NewsOctober 2016

JGH Jazz Festival—and its organizer—swing out in style

Amid soaring rhythms and layered harmonies, a bittersweet note crept into the most recent edition of the JGH Jazz Festival: It was the final production before the retirement of Bryan Highbloom as the hospital’s Music Therapist and festival organizer.

Bryan Highbloom, JGH Music Therapist and organizer of the JGH Jazz Festival.

Bryan Highbloom, JGH Music Therapist and organizer of the JGH Jazz Festival.
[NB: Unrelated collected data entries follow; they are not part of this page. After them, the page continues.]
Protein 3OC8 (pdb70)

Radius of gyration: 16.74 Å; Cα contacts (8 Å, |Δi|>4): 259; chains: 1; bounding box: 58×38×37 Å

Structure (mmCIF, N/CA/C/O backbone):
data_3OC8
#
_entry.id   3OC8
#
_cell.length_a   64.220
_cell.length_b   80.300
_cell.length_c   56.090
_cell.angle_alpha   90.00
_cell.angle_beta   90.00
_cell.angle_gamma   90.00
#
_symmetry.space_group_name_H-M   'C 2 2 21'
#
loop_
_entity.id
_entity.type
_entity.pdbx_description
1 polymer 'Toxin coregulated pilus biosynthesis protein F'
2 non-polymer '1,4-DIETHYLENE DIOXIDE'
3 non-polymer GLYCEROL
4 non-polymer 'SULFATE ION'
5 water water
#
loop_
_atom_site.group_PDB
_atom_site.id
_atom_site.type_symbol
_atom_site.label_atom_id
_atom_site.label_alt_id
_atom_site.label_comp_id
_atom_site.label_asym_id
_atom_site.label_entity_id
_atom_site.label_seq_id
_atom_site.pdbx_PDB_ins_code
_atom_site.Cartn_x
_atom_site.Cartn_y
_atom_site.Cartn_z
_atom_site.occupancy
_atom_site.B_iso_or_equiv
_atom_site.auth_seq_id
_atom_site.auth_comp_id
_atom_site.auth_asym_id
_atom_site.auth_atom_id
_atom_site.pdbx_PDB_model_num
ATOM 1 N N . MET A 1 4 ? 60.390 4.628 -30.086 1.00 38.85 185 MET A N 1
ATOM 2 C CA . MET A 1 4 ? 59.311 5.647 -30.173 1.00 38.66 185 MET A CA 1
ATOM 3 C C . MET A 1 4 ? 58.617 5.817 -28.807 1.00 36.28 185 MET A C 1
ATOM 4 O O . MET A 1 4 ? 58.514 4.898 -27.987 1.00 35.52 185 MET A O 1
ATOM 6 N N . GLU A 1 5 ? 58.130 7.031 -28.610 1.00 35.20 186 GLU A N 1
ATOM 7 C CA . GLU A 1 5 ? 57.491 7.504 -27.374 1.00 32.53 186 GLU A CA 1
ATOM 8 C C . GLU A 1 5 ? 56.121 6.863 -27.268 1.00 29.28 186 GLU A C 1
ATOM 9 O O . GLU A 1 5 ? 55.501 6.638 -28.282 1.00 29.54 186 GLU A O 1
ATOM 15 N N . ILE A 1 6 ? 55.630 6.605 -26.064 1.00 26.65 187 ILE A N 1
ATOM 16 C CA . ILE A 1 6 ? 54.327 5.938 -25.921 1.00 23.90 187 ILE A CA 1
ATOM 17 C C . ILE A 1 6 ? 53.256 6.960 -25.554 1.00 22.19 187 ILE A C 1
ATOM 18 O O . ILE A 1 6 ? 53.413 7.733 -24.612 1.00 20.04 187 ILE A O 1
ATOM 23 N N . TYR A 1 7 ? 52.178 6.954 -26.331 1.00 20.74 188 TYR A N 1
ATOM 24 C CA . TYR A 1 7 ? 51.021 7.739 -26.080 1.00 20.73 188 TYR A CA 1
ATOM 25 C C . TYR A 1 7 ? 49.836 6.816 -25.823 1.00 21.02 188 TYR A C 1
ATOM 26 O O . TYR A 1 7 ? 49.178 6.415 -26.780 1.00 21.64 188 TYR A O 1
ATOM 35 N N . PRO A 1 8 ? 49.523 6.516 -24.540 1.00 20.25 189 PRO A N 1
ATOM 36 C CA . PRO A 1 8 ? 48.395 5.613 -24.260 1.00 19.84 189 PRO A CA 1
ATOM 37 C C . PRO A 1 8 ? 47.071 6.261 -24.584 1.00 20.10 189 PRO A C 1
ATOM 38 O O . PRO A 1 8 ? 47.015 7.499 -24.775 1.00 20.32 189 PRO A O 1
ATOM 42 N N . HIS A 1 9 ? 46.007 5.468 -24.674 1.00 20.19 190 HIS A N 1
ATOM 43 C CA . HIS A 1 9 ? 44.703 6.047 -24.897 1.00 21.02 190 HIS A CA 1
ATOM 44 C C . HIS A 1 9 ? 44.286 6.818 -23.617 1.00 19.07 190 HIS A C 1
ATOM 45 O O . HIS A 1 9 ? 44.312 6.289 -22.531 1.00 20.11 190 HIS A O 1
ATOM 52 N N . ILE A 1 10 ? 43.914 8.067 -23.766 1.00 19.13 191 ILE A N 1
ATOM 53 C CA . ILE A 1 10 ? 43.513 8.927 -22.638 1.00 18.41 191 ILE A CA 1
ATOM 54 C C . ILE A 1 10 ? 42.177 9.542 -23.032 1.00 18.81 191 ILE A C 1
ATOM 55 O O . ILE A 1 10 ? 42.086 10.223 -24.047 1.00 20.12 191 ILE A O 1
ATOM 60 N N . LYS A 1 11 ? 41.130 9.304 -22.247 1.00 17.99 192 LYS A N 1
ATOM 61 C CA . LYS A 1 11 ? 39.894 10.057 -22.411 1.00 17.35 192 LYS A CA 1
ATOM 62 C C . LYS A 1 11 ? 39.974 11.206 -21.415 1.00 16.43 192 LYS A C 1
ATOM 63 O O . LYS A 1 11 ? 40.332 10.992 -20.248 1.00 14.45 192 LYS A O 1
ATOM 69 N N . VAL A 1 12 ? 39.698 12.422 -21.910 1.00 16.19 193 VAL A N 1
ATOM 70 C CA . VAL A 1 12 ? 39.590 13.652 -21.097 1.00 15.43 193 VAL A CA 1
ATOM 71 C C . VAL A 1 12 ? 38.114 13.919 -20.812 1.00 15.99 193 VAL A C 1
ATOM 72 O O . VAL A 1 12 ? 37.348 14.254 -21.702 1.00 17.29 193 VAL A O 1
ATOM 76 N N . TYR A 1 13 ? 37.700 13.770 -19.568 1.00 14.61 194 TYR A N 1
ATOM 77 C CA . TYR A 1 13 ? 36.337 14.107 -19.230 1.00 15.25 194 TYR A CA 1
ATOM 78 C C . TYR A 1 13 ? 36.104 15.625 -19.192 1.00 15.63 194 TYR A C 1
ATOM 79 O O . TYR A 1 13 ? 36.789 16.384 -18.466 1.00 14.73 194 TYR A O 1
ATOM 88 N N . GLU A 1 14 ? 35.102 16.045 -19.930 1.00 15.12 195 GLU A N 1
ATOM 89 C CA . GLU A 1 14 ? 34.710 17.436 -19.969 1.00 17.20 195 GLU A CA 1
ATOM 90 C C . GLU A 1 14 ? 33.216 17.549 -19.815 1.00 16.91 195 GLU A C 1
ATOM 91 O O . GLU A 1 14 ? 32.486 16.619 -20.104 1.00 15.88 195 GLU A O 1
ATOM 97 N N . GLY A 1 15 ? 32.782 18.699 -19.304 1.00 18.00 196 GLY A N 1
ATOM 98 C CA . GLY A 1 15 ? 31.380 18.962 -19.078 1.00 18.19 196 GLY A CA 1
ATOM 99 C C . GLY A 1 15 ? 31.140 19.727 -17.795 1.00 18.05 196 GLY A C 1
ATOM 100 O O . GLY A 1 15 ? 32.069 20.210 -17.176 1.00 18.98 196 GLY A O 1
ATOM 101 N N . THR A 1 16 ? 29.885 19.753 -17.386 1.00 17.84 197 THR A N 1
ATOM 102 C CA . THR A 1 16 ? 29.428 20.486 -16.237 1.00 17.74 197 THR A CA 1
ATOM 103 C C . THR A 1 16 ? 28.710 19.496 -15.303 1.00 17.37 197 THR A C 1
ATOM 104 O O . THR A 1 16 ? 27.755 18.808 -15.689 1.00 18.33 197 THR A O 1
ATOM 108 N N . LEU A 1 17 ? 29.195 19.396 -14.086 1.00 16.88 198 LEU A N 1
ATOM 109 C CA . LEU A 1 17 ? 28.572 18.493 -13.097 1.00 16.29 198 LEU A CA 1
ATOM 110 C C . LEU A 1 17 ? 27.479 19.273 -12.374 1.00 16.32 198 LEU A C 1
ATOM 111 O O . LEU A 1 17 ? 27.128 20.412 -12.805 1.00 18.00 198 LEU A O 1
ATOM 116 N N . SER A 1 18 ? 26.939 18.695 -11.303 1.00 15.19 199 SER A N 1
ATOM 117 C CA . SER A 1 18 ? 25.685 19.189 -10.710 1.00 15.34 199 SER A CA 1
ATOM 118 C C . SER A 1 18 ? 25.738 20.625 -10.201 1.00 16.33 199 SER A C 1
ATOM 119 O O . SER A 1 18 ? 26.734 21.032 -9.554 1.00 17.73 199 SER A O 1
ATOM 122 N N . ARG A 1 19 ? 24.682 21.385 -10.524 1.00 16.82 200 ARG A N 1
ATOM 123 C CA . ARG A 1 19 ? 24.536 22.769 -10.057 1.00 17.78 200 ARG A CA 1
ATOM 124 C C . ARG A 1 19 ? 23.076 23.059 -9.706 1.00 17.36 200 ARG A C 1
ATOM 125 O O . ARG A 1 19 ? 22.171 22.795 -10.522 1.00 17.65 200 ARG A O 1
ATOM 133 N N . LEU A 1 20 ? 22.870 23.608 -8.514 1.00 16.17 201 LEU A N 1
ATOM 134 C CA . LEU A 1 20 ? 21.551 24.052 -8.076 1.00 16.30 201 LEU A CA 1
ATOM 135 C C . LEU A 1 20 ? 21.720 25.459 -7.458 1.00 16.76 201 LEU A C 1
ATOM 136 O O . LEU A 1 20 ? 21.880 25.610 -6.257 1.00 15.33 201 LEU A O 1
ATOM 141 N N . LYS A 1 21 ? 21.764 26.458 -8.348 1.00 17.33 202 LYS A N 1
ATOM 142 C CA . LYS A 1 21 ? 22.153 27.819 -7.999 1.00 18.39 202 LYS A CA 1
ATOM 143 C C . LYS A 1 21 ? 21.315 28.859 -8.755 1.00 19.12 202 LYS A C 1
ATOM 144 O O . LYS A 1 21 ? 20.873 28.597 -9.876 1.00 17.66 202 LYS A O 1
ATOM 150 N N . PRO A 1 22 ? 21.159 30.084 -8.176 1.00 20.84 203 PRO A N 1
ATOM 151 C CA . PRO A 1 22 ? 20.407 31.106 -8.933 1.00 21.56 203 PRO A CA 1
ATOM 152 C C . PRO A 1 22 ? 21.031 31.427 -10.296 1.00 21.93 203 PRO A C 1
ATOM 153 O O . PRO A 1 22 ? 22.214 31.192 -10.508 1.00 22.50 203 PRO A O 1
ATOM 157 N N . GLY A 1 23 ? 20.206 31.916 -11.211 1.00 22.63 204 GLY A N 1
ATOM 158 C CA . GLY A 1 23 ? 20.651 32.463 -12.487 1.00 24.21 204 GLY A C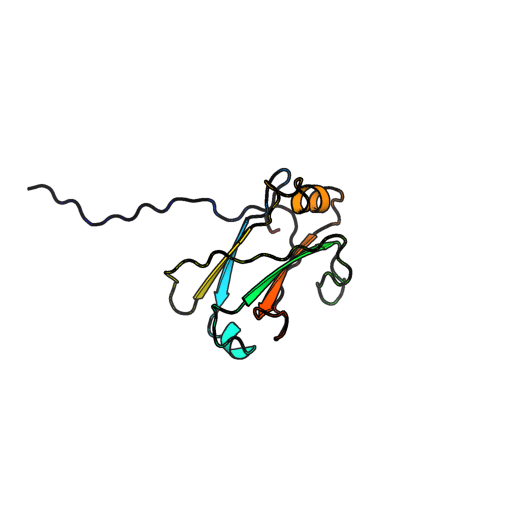A 1
ATOM 159 C C . GLY A 1 23 ? 20.999 31.468 -13.585 1.00 24.92 204 GLY A C 1
ATOM 160 O O . GLY A 1 23 ? 21.497 31.851 -14.638 1.00 24.91 204 GLY A O 1
ATOM 161 N N . GLY A 1 24 ? 20.705 30.189 -13.375 1.00 23.89 205 GLY A N 1
ATOM 162 C CA . GLY A 1 24 ? 21.012 29.176 -14.411 1.00 23.25 205 GLY A CA 1
ATOM 163 C C . GLY A 1 24 ? 20.138 27.946 -14.214 1.00 21.32 205 GLY A C 1
ATOM 164 O O . GLY A 1 24 ? 19.531 27.777 -13.134 1.00 20.21 205 GLY A O 1
ATOM 165 N N . ALA A 1 25 ? 20.046 27.132 -15.271 1.00 19.74 206 ALA A N 1
ATOM 166 C CA . ALA A 1 25 ? 19.427 25.802 -15.193 1.00 18.05 206 ALA A CA 1
ATOM 167 C C . ALA A 1 25 ? 19.950 25.003 -13.989 1.00 16.35 206 ALA A C 1
ATOM 168 O O . ALA A 1 25 ? 21.147 25.065 -13.563 1.00 14.48 206 ALA A O 1
ATOM 170 N N . MET A 1 26 ? 19.041 24.233 -13.409 1.00 16.06 207 MET A N 1
ATOM 171 C CA . MET A 1 26 ? 19.497 23.176 -12.542 1.00 14.81 207 MET A CA 1
ATOM 172 C C . MET A 1 26 ? 20.155 22.139 -13.437 1.00 13.79 207 MET A C 1
ATOM 173 O O . MET A 1 26 ? 19.608 21.745 -14.446 1.00 13.37 207 MET A O 1
ATOM 178 N N . ILE A 1 27 ? 21.330 21.693 -13.021 1.00 13.50 208 ILE A N 1
ATOM 179 C CA . ILE A 1 27 ? 21.953 20.496 -13.572 1.00 13.07 208 ILE A CA 1
ATOM 180 C C . ILE A 1 27 ? 22.078 19.488 -12.466 1.00 11.93 208 ILE A C 1
ATOM 181 O O . ILE A 1 27 ? 22.743 19.759 -11.464 1.00 10.63 208 ILE A O 1
ATOM 186 N N . ALA A 1 28 ? 21.391 18.331 -12.610 1.00 12.38 209 ALA A N 1
ATOM 187 C CA . ALA A 1 28 ? 21.452 17.264 -11.585 1.00 11.82 209 ALA A CA 1
ATOM 188 C C . ALA A 1 28 ? 22.049 16.021 -12.271 1.00 12.73 209 ALA A C 1
ATOM 189 O O . ALA A 1 28 ? 21.414 15.402 -13.145 1.00 11.94 209 ALA A O 1
ATOM 191 N N . VAL A 1 29 ? 23.282 15.681 -11.932 1.00 12.09 210 VAL A N 1
ATOM 192 C CA . VAL A 1 29 ? 23.909 14.485 -12.500 1.00 12.32 210 VAL A CA 1
ATOM 193 C C . VAL A 1 29 ? 23.712 13.401 -11.463 1.00 12.77 210 VAL A C 1
ATOM 194 O O . VAL A 1 29 ? 24.472 13.356 -10.453 1.00 11.57 210 VAL A O 1
ATOM 198 N N . LEU A 1 30 ? 22.660 12.593 -11.661 1.00 12.45 211 LEU A N 1
ATOM 199 C CA . LEU A 1 30 ? 22.155 11.703 -10.604 1.00 12.90 211 LEU A CA 1
ATOM 200 C C . LEU A 1 30 ? 22.489 10.260 -10.927 1.00 12.84 211 LEU A C 1
ATOM 201 O O . LEU A 1 30 ? 22.257 9.817 -12.067 1.00 13.83 211 LEU A O 1
ATOM 206 N N . GLU A 1 31 ? 22.945 9.527 -9.913 1.00 11.80 212 GLU A N 1
ATOM 207 C CA . GLU A 1 31 ? 23.224 8.096 -10.044 1.00 11.62 212 GLU A CA 1
ATOM 208 C C . GLU A 1 31 ? 22.347 7.301 -9.077 1.00 12.06 212 GLU A C 1
ATOM 209 O O . GLU A 1 31 ? 22.343 7.535 -7.890 1.00 12.99 212 GLU A O 1
ATOM 215 N N . TYR A 1 32 ? 21.597 6.367 -9.639 1.00 11.76 213 TYR A N 1
ATOM 216 C CA . TYR A 1 32 ? 20.733 5.453 -8.937 1.00 12.85 213 TYR A CA 1
ATOM 217 C C . TYR A 1 32 ? 21.407 4.070 -8.941 1.00 13.86 213 TYR A C 1
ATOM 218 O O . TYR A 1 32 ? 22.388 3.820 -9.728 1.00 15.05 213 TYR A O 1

Mr. Highbloom, who launched the festival in 2000, saw it as an essential way of contributing to healing and emotional vitality—as well as being an outlet for pure entertainment—for JGH patients, visitors and staff. It has become one of the hospital’s most eagerly anticipated events of late spring and early summer, thanks to support from the public, the JGH Foundation and the JGH Auxiliary.

As always, the most recent edition, from June 7 to 17, featured instrumentals and vocals in an eclectic variety of musical styles, including jazz, rock, blues, folk and free-form. Performances were held at lunch hour on weekdays in the picnic area at the Côte-des-Neiges entrance. Highlights can be viewed on the JGH Jazz page of the hospital’s website.

Throughout his career at the JGH, Mr. Highbloom was known for his good humour and musical versatility, as he visited patients at their bedside to raise their spirits. In 2014, his deep commitment to improving the patient experience earned him a Caring Beyond Award, presented by the JGH Humanization of Care Committee to members of staff who do their utmost on behalf of patients.

An excerpt from the letter nominating Mr. Highbloom read: “Every step that Bryan takes, every note he sings and every chord he strums on his ubiquitous guitar is for the patient. He brings his sensitive, sunny disposition to the units, taking requests and playing across the musical genres (be it rock, Yiddish folk tunes or jazz) with ease, skill and warmth—whatever will transport the patient to a happier place and time in their lives, far from their health troubles.”